**What is expected:**
Transcribed word for word, the lines below from the one with "ATOM 281 C CA" through the last line of the records form the answer; no picture is to be included.

---*---

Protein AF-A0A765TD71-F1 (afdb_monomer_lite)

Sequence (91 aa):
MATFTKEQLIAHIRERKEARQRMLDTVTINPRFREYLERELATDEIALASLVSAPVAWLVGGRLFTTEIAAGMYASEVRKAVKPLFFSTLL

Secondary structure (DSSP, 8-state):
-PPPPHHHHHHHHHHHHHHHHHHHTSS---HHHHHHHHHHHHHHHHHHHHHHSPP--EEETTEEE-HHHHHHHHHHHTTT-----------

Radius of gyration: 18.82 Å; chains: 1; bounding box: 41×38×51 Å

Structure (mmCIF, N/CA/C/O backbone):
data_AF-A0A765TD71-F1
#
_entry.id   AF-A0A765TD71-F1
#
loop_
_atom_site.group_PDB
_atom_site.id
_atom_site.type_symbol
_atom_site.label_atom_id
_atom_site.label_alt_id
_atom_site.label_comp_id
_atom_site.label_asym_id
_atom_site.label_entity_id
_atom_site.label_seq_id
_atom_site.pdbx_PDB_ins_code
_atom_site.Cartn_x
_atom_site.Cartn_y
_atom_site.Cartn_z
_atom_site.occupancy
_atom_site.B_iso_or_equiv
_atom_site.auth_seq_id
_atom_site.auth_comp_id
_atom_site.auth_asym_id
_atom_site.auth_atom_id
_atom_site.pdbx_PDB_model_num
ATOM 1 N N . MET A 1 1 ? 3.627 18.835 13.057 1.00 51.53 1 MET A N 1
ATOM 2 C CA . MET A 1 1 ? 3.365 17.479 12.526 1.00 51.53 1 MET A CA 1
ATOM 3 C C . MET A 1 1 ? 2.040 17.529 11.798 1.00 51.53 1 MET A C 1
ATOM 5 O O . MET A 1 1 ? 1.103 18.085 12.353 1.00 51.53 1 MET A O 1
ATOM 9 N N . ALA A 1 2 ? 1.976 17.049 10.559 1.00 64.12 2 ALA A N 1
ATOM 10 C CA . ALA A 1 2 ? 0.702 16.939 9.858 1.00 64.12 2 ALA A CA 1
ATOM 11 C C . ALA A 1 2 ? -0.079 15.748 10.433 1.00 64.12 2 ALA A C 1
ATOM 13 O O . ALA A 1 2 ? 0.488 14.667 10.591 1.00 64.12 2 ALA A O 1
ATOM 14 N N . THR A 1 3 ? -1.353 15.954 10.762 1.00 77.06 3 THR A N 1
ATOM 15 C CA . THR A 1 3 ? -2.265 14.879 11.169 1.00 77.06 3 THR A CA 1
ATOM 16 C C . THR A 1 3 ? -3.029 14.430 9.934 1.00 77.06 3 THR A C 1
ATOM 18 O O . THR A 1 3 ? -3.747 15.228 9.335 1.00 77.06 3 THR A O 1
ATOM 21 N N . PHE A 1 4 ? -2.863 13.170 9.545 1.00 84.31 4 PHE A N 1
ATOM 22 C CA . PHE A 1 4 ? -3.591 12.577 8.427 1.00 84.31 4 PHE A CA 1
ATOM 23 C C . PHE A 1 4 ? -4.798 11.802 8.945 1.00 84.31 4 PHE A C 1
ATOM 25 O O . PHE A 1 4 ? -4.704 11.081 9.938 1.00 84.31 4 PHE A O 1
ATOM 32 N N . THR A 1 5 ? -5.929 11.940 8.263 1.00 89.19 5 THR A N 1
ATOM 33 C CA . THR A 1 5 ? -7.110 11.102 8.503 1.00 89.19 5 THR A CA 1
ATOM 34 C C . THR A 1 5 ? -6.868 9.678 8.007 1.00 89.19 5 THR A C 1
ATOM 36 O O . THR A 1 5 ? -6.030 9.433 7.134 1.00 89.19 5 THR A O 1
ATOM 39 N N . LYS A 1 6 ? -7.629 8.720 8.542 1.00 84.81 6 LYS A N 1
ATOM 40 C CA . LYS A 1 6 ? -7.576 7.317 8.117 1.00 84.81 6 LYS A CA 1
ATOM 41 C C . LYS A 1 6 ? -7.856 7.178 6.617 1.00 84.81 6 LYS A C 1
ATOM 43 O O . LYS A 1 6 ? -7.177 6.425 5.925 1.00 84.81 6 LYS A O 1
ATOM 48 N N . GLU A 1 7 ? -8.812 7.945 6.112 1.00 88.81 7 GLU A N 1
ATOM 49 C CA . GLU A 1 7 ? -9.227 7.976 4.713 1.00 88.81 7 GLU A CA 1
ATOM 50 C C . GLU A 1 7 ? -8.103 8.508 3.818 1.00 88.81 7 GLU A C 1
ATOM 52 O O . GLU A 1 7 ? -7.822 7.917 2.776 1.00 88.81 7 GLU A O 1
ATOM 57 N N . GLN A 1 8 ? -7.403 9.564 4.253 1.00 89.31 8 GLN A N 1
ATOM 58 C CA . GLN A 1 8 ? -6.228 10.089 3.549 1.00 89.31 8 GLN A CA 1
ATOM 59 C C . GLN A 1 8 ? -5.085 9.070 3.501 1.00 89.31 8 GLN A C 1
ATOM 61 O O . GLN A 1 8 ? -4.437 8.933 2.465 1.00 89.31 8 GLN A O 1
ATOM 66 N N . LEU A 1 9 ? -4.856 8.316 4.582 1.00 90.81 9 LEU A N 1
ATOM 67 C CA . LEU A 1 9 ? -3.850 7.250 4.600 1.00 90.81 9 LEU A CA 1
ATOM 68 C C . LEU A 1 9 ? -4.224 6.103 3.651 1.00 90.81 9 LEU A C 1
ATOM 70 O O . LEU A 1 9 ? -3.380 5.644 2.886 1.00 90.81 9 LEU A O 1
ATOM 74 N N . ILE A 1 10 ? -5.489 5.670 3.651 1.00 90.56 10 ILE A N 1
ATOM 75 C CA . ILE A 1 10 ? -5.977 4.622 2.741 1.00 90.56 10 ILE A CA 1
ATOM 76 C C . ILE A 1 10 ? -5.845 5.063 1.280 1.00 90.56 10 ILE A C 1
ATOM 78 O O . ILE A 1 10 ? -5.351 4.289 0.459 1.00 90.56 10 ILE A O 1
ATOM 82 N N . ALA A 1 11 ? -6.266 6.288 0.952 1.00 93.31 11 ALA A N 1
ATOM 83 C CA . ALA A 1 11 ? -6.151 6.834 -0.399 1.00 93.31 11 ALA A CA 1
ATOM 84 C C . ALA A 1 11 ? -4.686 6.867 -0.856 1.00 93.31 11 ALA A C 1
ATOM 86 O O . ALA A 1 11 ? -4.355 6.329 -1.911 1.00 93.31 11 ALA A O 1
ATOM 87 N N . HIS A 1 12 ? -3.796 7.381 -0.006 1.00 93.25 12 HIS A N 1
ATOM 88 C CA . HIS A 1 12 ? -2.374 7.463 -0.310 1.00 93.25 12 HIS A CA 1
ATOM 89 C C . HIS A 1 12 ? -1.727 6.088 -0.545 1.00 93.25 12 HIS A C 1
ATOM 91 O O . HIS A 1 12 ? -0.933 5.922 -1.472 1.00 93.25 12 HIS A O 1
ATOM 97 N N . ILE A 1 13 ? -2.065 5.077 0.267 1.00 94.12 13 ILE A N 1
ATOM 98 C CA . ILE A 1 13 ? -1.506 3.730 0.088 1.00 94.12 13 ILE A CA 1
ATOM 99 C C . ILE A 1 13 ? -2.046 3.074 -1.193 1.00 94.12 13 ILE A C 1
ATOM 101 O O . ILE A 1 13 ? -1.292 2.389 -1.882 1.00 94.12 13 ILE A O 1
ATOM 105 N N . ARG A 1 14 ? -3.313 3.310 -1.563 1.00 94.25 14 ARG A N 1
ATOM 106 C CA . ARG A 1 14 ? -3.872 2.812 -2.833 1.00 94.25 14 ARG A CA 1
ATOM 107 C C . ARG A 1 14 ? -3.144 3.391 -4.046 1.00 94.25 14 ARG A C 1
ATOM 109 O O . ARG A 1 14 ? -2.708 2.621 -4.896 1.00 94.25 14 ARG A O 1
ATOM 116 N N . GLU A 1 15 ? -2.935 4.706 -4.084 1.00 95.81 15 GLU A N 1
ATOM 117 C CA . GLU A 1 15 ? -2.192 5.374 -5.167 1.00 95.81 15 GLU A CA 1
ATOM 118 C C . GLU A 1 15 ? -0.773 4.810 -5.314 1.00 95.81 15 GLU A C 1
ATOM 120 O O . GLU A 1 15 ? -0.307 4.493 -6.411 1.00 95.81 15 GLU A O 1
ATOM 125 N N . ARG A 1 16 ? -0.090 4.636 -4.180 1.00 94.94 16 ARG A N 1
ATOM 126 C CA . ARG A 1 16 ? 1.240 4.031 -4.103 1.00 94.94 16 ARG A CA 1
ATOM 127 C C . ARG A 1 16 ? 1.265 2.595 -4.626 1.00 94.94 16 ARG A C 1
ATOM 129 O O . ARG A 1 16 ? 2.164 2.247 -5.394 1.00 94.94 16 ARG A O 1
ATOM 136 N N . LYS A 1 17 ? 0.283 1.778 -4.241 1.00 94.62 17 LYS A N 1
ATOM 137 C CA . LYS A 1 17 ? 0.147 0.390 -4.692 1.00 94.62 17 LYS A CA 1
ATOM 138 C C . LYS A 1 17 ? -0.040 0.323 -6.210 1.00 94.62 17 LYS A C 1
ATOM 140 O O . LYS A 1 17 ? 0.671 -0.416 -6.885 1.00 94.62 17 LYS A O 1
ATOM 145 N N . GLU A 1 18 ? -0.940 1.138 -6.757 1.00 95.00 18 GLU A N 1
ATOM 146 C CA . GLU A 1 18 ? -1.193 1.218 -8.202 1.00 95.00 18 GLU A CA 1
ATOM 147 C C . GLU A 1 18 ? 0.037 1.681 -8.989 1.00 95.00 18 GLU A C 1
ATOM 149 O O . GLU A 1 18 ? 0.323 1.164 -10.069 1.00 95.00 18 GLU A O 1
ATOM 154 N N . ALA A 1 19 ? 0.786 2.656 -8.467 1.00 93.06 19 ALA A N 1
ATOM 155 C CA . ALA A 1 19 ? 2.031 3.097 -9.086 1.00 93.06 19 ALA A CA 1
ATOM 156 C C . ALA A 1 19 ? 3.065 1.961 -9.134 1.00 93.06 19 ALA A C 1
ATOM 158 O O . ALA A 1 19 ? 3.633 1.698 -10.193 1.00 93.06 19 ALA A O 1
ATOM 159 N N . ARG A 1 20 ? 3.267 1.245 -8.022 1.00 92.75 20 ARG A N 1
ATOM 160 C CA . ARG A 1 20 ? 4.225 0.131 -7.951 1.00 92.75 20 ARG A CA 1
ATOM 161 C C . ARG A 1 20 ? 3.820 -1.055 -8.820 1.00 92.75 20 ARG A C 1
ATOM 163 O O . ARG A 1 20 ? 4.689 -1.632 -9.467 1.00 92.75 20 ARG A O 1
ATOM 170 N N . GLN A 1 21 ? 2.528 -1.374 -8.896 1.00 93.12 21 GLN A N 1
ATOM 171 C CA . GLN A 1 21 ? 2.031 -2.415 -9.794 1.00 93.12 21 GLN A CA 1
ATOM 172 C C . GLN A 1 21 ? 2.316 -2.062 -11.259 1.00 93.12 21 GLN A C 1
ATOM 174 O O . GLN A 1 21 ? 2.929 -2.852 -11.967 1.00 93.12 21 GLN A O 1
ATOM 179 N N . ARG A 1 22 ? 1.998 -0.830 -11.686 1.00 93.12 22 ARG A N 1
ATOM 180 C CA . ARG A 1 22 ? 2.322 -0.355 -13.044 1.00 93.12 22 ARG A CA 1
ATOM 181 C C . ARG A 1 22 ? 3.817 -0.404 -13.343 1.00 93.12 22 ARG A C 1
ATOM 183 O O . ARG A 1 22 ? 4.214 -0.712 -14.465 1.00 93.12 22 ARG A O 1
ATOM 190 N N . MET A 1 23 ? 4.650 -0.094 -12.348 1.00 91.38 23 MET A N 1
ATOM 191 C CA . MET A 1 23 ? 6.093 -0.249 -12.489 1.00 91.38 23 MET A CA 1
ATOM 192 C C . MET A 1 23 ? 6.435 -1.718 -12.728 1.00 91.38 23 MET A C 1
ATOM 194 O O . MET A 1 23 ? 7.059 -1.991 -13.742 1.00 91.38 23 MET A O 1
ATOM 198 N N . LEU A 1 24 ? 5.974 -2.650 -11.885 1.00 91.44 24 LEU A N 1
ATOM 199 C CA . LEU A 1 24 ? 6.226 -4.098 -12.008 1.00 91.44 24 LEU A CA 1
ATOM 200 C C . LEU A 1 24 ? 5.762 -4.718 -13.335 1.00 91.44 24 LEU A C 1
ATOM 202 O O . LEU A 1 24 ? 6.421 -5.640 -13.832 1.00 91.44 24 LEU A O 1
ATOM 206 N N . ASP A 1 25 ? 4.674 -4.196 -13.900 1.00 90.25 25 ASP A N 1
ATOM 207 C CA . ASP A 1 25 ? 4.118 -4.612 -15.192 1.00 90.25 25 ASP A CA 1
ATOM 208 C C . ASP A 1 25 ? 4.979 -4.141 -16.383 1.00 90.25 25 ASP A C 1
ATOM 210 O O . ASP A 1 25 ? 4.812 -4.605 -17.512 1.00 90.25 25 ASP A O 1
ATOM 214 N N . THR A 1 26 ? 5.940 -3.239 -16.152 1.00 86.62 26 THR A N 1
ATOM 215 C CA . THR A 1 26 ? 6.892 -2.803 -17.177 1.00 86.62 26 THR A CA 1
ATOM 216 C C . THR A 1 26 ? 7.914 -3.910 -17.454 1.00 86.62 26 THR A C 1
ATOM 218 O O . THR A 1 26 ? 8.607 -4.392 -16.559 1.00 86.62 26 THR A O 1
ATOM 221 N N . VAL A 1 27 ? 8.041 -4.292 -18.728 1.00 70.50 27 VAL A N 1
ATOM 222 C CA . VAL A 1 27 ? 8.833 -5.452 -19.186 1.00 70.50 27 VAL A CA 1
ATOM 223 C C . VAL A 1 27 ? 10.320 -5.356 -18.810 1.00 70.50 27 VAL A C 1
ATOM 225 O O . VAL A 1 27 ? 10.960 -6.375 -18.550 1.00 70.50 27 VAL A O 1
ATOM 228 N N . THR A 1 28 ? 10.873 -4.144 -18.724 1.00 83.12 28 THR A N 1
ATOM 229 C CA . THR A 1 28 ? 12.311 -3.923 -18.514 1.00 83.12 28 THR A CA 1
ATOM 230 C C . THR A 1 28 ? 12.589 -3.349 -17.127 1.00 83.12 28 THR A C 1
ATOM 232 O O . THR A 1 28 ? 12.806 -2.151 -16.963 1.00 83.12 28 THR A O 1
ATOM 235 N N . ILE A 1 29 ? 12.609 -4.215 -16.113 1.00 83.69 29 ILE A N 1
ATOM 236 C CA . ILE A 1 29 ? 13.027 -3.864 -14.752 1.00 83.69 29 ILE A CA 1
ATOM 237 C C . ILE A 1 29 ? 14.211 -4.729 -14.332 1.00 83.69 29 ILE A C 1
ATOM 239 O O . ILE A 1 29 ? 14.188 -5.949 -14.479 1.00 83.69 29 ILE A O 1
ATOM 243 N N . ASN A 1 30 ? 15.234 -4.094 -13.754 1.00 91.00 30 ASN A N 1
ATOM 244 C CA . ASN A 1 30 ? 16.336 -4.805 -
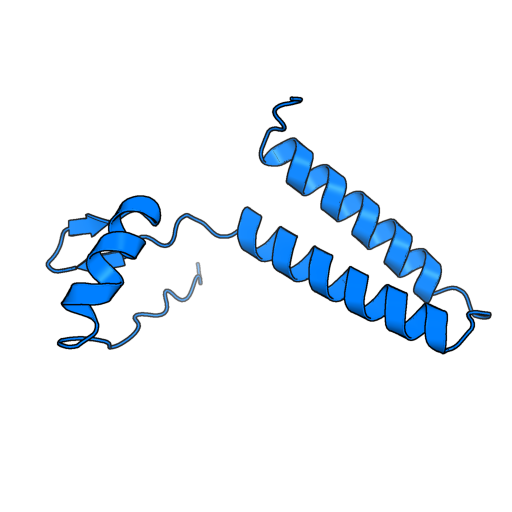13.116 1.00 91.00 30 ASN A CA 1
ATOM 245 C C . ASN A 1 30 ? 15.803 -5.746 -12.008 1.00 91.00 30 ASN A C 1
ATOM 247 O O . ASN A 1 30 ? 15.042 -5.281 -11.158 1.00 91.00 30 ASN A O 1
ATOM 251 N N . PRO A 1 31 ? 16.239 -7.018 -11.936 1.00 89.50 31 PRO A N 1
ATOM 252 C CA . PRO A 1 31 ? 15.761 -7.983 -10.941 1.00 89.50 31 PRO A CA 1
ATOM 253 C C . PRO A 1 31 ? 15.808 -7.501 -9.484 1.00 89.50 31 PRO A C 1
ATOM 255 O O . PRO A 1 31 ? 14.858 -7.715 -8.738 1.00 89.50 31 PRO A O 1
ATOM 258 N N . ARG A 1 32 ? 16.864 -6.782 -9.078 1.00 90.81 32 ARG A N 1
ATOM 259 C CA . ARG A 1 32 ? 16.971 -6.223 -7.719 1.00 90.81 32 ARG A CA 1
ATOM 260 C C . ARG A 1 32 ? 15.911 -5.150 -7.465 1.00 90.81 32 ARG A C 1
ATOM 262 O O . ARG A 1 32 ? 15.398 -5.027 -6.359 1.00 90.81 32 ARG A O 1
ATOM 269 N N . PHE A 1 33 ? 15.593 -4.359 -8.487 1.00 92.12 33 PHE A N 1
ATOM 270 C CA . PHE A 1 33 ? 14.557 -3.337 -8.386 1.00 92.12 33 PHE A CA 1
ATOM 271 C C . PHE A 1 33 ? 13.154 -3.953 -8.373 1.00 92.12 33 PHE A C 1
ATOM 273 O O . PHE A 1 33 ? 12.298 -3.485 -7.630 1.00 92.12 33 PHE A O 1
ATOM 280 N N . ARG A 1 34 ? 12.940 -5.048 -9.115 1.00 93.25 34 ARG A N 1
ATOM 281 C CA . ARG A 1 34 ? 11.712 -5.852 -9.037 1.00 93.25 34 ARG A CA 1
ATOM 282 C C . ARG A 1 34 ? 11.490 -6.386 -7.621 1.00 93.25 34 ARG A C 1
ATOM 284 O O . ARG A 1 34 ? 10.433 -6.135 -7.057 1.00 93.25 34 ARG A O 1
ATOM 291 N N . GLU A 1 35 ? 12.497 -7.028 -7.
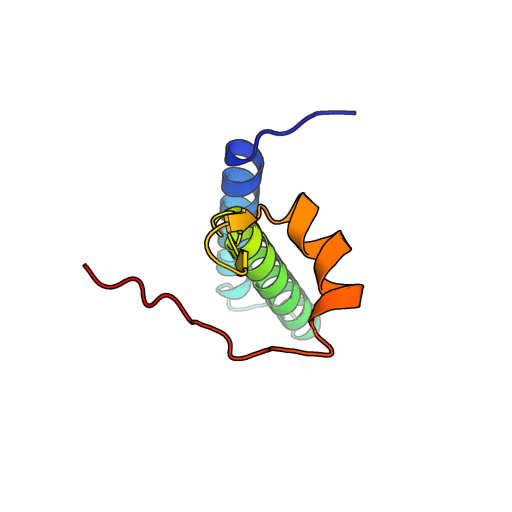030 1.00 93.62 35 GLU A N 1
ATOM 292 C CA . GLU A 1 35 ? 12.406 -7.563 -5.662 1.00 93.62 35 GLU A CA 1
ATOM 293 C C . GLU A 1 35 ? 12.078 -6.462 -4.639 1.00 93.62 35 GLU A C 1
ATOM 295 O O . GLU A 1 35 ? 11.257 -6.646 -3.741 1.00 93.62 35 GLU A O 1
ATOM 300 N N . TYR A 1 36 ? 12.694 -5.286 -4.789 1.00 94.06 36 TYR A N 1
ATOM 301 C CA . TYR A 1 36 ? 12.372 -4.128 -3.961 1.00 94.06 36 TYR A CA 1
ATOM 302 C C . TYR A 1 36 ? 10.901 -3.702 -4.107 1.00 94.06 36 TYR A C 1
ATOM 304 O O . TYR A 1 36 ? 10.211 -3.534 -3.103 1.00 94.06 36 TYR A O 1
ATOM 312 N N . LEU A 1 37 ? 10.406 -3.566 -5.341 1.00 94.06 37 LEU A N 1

---*---

**Completed exercise:**
ATOM 281 C CA . ARG A 1 34 ? 11.712 -5.852 -9.037 1.00 93.25 34 ARG A CA 1
ATOM 282 C C . ARG A 1 34 ? 11.490 -6.386 -7.621 1.00 93.25 34 ARG A C 1
ATOM 284 O O . ARG A 1 34 ? 10.433 -6.135 -7.057 1.00 93.25 34 ARG A O 1
ATOM 291 N N . GLU A 1 35 ? 12.497 -7.028 -7.
030 1.00 93.62 35 GLU A N 1
ATOM 292 C CA . GLU A 1 35 ? 12.406 -7.563 -5.662 1.00 93.62 35 GLU A CA 1
ATOM 293 C C . GLU A 1 35 ? 12.078 -6.462 -4.639 1.00 93.62 35 GLU A C 1
ATOM 295 O O . GLU A 1 35 ? 11.257 -6.646 -3.741 1.00 93.62 35 GLU A O 1
ATOM 300 N N . TYR A 1 36 ? 12.694 -5.286 -4.789 1.00 94.06 36 TYR A N 1
ATOM 301 C CA . TYR A 1 36 ? 12.372 -4.128 -3.961 1.00 94.06 36 TYR A CA 1
ATOM 302 C C . TYR A 1 36 ? 10.901 -3.702 -4.107 1.00 94.06 36 TYR A C 1
ATOM 304 O O . TYR A 1 36 ? 10.211 -3.534 -3.103 1.00 94.06 36 TYR A O 1
ATOM 312 N N . LEU A 1 37 ? 10.406 -3.566 -5.341 1.00 94.06 37 LEU A N 1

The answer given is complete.